DATA PROVIDED
-- Opening Marker --

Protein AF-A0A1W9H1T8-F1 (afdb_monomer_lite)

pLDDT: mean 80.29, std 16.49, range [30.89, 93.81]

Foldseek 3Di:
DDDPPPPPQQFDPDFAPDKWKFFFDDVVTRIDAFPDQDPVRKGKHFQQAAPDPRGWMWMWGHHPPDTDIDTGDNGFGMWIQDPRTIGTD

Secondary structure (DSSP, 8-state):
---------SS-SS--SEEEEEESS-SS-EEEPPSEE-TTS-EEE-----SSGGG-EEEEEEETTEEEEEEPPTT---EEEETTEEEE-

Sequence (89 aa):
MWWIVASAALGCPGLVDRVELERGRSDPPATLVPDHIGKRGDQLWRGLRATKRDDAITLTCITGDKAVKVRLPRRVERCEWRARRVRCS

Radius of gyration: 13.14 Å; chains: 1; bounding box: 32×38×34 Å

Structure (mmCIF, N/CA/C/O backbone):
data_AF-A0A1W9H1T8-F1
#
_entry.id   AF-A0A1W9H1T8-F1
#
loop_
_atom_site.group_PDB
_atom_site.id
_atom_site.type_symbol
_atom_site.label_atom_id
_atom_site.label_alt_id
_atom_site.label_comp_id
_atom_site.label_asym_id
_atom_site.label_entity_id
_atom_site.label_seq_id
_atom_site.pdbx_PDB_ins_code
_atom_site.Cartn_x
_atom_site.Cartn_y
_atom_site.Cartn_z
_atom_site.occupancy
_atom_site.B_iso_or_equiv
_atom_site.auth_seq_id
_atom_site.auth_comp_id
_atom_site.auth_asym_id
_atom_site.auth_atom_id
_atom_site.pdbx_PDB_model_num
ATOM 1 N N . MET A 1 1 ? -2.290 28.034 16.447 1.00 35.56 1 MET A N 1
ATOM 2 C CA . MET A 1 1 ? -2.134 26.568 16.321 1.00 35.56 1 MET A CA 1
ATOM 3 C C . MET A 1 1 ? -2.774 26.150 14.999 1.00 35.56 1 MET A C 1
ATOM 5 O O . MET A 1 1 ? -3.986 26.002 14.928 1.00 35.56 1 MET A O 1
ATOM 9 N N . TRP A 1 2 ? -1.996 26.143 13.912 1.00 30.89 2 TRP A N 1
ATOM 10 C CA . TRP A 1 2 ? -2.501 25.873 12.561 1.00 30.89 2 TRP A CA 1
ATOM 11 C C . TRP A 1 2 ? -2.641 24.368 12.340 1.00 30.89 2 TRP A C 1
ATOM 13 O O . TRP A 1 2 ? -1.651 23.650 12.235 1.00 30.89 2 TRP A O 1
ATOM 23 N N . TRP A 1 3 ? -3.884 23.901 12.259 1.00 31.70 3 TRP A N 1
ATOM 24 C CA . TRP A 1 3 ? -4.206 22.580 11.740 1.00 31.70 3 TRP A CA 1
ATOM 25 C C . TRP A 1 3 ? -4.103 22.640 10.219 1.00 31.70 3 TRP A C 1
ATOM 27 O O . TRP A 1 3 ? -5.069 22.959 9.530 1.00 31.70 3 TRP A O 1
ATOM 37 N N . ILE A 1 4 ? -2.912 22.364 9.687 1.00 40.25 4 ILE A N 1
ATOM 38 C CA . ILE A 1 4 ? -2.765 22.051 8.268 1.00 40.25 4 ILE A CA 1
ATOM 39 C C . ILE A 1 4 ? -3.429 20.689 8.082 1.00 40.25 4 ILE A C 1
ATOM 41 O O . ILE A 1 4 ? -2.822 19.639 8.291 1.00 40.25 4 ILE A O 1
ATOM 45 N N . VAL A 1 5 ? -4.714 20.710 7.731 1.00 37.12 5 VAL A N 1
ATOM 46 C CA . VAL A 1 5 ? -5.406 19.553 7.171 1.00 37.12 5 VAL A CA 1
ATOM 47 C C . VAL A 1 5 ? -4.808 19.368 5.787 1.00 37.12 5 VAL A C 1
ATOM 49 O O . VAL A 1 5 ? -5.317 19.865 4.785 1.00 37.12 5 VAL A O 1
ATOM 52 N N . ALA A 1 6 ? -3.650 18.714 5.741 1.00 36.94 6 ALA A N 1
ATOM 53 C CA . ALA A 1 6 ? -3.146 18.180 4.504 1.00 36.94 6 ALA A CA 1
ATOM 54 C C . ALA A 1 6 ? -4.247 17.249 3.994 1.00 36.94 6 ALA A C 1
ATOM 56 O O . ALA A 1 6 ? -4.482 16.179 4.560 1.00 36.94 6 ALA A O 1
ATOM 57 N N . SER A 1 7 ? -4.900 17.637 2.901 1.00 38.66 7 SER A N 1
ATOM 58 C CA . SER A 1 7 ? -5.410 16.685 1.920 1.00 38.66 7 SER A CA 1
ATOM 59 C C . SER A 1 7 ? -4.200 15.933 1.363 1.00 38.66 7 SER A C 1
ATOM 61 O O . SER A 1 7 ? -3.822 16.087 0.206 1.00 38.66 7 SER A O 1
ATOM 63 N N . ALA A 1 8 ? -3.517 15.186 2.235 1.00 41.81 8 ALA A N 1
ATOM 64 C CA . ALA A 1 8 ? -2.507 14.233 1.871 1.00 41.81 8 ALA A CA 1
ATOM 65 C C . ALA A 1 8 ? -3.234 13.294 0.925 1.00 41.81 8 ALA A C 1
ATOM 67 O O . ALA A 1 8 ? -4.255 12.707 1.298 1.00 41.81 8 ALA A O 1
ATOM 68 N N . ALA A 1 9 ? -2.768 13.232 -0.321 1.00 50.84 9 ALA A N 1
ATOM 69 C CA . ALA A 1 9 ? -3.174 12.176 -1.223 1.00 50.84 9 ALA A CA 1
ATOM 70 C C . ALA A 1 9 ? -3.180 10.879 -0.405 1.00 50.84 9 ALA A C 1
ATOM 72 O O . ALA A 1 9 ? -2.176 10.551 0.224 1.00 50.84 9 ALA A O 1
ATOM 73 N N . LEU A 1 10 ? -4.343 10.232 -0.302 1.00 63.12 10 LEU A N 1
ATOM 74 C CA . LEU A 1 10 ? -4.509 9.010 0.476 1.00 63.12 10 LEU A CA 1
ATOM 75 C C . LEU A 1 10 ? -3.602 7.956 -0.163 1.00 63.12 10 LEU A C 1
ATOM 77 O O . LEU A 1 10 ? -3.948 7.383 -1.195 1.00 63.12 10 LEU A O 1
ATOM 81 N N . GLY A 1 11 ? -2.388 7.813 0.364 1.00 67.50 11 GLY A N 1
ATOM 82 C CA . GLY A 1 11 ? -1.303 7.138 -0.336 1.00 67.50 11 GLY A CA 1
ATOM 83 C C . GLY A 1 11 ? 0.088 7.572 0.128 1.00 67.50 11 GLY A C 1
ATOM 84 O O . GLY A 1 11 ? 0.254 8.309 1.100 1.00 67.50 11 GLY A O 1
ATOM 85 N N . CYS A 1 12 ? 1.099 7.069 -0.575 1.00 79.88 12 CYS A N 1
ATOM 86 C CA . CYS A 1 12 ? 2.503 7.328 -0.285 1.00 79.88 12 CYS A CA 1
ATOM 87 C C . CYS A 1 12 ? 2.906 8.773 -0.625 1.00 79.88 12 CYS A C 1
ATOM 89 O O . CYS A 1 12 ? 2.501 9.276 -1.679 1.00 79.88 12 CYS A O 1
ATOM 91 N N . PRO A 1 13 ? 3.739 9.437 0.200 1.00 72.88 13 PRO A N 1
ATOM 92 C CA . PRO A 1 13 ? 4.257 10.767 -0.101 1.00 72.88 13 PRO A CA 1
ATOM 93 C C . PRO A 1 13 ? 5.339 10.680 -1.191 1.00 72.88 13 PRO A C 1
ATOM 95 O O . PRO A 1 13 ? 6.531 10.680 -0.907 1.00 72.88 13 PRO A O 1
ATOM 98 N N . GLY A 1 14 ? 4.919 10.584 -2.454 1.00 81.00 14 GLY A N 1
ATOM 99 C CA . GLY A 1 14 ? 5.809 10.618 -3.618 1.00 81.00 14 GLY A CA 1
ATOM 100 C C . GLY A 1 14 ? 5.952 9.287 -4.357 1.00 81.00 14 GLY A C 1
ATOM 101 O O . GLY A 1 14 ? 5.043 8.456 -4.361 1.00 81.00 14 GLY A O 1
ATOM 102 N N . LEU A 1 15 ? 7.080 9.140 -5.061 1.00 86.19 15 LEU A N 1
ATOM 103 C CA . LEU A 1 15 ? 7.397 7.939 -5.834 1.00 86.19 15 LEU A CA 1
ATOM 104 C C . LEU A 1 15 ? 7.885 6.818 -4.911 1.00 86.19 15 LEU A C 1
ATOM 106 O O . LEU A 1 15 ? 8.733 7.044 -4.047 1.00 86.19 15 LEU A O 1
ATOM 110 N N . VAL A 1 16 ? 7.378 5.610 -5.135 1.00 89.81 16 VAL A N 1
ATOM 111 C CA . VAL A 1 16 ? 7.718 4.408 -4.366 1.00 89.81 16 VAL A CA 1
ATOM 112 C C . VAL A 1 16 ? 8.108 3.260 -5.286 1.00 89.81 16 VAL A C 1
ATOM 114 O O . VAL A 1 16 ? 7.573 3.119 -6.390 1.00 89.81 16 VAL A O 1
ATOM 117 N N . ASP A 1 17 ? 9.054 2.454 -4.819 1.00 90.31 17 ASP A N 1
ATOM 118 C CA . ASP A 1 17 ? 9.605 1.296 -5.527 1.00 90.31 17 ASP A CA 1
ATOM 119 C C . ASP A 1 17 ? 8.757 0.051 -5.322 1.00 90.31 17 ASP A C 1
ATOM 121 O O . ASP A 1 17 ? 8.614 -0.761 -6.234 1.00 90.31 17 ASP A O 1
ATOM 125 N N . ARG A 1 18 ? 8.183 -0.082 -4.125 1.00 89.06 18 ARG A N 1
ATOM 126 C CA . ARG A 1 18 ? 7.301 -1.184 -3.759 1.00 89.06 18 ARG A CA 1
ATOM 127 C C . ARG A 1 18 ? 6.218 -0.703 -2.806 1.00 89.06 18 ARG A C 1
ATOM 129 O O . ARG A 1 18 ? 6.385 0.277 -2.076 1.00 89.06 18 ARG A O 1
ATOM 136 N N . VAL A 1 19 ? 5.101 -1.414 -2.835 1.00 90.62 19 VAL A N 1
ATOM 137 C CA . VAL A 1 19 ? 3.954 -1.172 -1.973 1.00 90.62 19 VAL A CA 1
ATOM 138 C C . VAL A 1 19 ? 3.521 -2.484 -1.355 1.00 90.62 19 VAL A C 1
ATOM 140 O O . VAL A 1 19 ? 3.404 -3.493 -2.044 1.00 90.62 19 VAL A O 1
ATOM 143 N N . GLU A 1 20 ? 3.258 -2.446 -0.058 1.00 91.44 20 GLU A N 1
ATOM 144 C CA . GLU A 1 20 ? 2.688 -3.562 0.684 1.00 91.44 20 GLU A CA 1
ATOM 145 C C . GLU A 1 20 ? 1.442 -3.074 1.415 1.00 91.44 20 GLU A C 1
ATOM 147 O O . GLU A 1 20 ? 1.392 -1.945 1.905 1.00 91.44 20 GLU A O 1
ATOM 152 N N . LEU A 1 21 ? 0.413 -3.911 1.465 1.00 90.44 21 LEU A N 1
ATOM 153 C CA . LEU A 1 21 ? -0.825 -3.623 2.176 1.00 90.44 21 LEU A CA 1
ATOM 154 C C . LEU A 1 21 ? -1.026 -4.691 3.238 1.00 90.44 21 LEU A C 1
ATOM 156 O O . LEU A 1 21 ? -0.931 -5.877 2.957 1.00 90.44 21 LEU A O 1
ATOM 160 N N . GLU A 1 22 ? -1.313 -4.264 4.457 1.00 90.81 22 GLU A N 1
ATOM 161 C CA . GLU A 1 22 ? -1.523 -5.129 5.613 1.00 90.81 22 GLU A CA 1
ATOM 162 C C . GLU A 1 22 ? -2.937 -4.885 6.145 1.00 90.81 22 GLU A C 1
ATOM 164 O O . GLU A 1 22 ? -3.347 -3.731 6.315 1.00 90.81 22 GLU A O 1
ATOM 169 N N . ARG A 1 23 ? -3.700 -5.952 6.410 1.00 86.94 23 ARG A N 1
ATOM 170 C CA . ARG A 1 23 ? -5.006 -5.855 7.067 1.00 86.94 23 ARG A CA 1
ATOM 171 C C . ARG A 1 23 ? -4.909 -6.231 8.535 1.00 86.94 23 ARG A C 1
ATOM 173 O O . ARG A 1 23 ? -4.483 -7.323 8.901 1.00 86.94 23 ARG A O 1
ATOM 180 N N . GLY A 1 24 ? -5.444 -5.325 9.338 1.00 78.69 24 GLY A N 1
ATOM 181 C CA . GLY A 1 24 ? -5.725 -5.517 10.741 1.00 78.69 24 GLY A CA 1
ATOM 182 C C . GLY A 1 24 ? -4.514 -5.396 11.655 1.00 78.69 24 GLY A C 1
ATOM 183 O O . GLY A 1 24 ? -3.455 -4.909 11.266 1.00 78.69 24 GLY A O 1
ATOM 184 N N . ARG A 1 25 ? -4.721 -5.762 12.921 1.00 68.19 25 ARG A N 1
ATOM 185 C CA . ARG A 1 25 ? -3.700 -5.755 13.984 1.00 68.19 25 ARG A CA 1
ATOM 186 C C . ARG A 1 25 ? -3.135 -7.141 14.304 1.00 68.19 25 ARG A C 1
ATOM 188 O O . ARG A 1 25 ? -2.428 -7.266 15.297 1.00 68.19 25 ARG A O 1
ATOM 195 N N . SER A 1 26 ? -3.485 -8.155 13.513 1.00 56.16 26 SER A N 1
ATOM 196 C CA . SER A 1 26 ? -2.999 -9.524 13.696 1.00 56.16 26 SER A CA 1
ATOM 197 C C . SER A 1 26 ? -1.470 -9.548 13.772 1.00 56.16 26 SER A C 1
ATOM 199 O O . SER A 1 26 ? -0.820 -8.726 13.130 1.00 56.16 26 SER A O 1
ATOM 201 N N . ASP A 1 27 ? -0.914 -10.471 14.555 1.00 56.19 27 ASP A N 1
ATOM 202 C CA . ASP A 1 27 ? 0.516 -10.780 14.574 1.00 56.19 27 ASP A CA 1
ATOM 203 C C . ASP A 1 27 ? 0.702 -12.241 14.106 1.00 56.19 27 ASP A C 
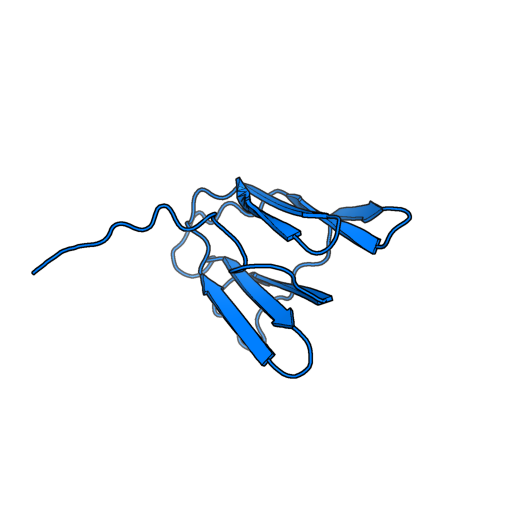1
ATOM 205 O O . ASP A 1 27 ? 0.239 -13.151 14.800 1.00 56.19 27 ASP A O 1
ATOM 209 N N . PRO A 1 28 ? 1.284 -12.483 12.914 1.00 55.19 28 PRO A N 1
ATOM 210 C CA . PRO A 1 28 ? 1.694 -11.473 11.944 1.00 55.19 28 PRO A CA 1
ATOM 211 C C . PRO A 1 28 ? 0.481 -10.813 11.255 1.00 55.19 28 PRO A C 1
ATOM 213 O O . PRO A 1 28 ? -0.577 -11.438 11.099 1.00 55.19 28 PRO A O 1
ATOM 216 N N . PRO A 1 29 ? 0.607 -9.549 10.820 1.00 65.50 29 PRO A N 1
ATOM 217 C CA . PRO A 1 29 ? -0.450 -8.875 10.080 1.00 65.50 29 PRO A CA 1
ATOM 218 C C . PRO A 1 29 ? -0.690 -9.583 8.747 1.00 65.50 29 PRO A C 1
ATOM 220 O O . PRO A 1 29 ? 0.241 -10.023 8.069 1.00 65.50 29 PRO A O 1
ATOM 223 N N . ALA A 1 30 ? -1.959 -9.693 8.350 1.00 79.88 30 ALA A N 1
ATOM 224 C CA . ALA A 1 30 ? -2.309 -10.356 7.103 1.00 79.88 30 ALA A CA 1
ATOM 225 C C . ALA A 1 30 ? -1.894 -9.466 5.924 1.00 79.88 30 ALA A C 1
ATOM 227 O O . ALA A 1 30 ? -2.540 -8.453 5.642 1.00 79.88 30 ALA A O 1
ATOM 228 N N . THR A 1 31 ? -0.809 -9.838 5.243 1.00 84.19 31 THR A N 1
ATOM 229 C CA . THR A 1 31 ? -0.372 -9.160 4.018 1.00 84.19 31 THR A CA 1
ATOM 230 C C . THR A 1 31 ? -1.390 -9.422 2.909 1.00 84.19 31 THR A C 1
ATOM 232 O O . THR A 1 31 ? -1.713 -10.567 2.595 1.00 84.19 31 THR A O 1
ATOM 235 N N . LEU A 1 32 ? -1.916 -8.353 2.321 1.00 87.38 32 LEU A N 1
ATOM 236 C CA . LEU A 1 32 ? -2.882 -8.386 1.236 1.00 87.38 32 LEU A CA 1
ATOM 237 C C . LEU A 1 32 ? -2.162 -8.479 -0.106 1.00 87.38 32 LEU A C 1
ATOM 239 O O . LEU A 1 32 ? -1.408 -7.585 -0.501 1.00 87.38 32 LEU A O 1
ATOM 243 N N . VAL A 1 33 ? -2.455 -9.544 -0.841 1.00 90.31 33 VAL A N 1
ATOM 244 C CA . VAL A 1 33 ? -2.010 -9.697 -2.226 1.00 90.31 33 VAL A CA 1
ATOM 245 C C . VAL A 1 33 ? -2.837 -8.803 -3.163 1.00 90.31 33 VAL A C 1
ATOM 247 O O . VAL A 1 33 ? -4.022 -8.588 -2.897 1.00 90.31 33 VAL A O 1
ATOM 250 N N . PRO A 1 34 ? -2.246 -8.261 -4.244 1.00 91.38 34 PRO A N 1
ATOM 251 C CA . PRO A 1 34 ? -3.001 -7.527 -5.255 1.00 91.38 34 PRO A CA 1
ATOM 252 C C . PRO A 1 34 ? -4.026 -8.432 -5.942 1.00 91.38 34 PRO A C 1
ATOM 254 O O . PRO A 1 34 ? -3.701 -9.558 -6.315 1.00 91.38 34 PRO A O 1
ATOM 257 N N . ASP A 1 35 ? -5.225 -7.915 -6.207 1.00 91.69 35 ASP A N 1
ATOM 258 C CA . ASP A 1 35 ? -6.218 -8.596 -7.049 1.00 91.69 35 ASP A CA 1
ATOM 259 C C . ASP A 1 35 ? -5.748 -8.698 -8.504 1.00 91.69 35 ASP A C 1
ATOM 261 O O . ASP A 1 35 ? -6.155 -9.585 -9.253 1.00 91.69 35 ASP A O 1
ATOM 265 N N . HIS A 1 36 ? -4.922 -7.743 -8.936 1.00 91.56 36 HIS A N 1
ATOM 266 C CA . HIS A 1 36 ? -4.394 -7.700 -10.289 1.00 91.56 36 HIS A CA 1
ATOM 267 C C . HIS A 1 36 ? -2.966 -7.163 -10.316 1.00 91.56 36 HIS A C 1
ATOM 269 O O . HIS A 1 36 ? -2.670 -6.141 -9.692 1.00 91.56 36 HIS A O 1
ATOM 275 N N . ILE A 1 37 ? -2.117 -7.831 -11.103 1.00 90.56 37 ILE A N 1
ATOM 276 C CA . ILE A 1 37 ? -0.754 -7.408 -11.425 1.00 90.56 37 ILE A CA 1
ATOM 277 C C . ILE A 1 37 ? -0.666 -7.214 -12.943 1.00 90.56 37 ILE A C 1
ATOM 279 O O . ILE A 1 37 ? -0.793 -8.162 -13.717 1.00 90.56 37 ILE A O 1
ATOM 283 N N . GLY
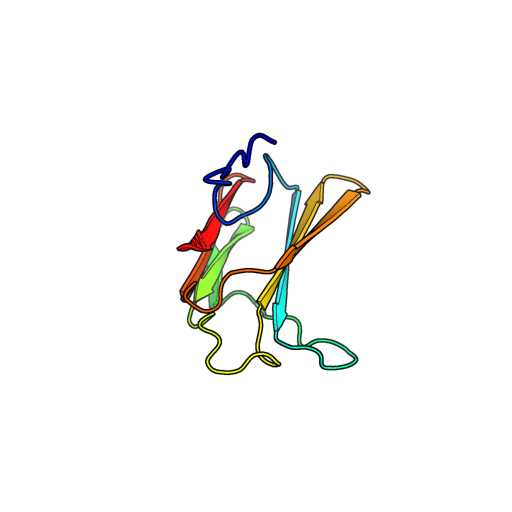 A 1 38 ? -0.490 -5.968 -13.373 1.00 87.12 38 GLY A N 1
ATOM 284 C CA . GLY A 1 38 ? -0.385 -5.577 -14.773 1.00 87.12 38 GLY A CA 1
ATOM 285 C C . GLY A 1 38 ? 1.010 -5.809 -15.359 1.00 87.12 38 GLY A C 1
ATOM 286 O O . GLY A 1 38 ? 1.987 -6.051 -14.653 1.00 87.12 38 GLY A O 1
ATOM 287 N N . LYS A 1 39 ? 1.127 -5.653 -16.685 1.00 78.75 39 LYS A N 1
ATOM 288 C CA . LYS A 1 39 ? 2.353 -5.951 -17.458 1.00 78.75 39 LYS A CA 1
ATOM 289 C C . LYS A 1 39 ? 3.606 -5.171 -17.027 1.00 78.75 39 LYS A C 1
ATOM 291 O O . LYS A 1 39 ? 4.708 -5.586 -17.356 1.00 78.75 39 LYS A O 1
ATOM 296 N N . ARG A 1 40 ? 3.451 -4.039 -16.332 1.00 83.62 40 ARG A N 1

-- Closing Marker --

WORK ITEM
The reply should hold only the lines from the beginning of the listing above through the line with "ATOM 3 C C .", each one written exactly as it appears.

RESPONSE TO THIS TASK
Protein AF-A0A1W9H1T8-F1 (afdb_monomer_lite)

pLDDT: mean 80.29, std 16.49, range [30.89, 93.81]

Foldseek 3Di:
DDDPPPPPQQFDPDFAPDKWKFFFDDVVTRIDAFPDQDPVRKGKHFQQAAPDPRGWMWMWGHHPPDTDIDTGDNGFGMWIQDPRTIGTD

Secondary structure (DSSP, 8-state):
---------SS-SS--SEEEEEESS-SS-EEEPPSEE-TTS-EEE-----SSGGG-EEEEEEETTEEEEEEPPTT---EEEETTEEEE-

Sequence (89 aa):
MWWIVASAALGCPGLVDRVELERGRSDPPATLVPDHIGKRGDQLWRGLRATKRDDAITLTCITGDKAVKVRLPRRVERCEWRARRVRCS

Radius of gyration: 13.14 Å; chains: 1; bounding box: 32×38×34 Å

Structure (mmCIF, N/CA/C/O backbone):
data_AF-A0A1W9H1T8-F1
#
_entry.id   AF-A0A1W9H1T8-F1
#
loop_
_atom_site.group_PDB
_atom_site.id
_atom_site.type_symbol
_atom_site.label_atom_id
_atom_site.label_alt_id
_atom_site.label_comp_id
_atom_site.label_asym_id
_atom_site.label_entity_id
_atom_site.label_seq_id
_atom_site.pdbx_PDB_ins_code
_atom_site.Cartn_x
_atom_site.Cartn_y
_atom_site.Cartn_z
_atom_site.occupancy
_atom_site.B_iso_or_equiv
_atom_site.auth_seq_id
_atom_site.auth_comp_id
_atom_site.auth_asym_id
_atom_site.auth_atom_id
_atom_site.pdbx_PDB_model_num
ATOM 1 N N . MET A 1 1 ? -2.290 28.034 16.447 1.00 35.56 1 MET A N 1
ATOM 2 C CA . MET A 1 1 ? -2.134 26.568 16.321 1.00 35.56 1 MET A CA 1
ATOM 3 C C . MET A 1 1 ? -2.774 26.150 14.999 1.00 35.56 1 MET A C 1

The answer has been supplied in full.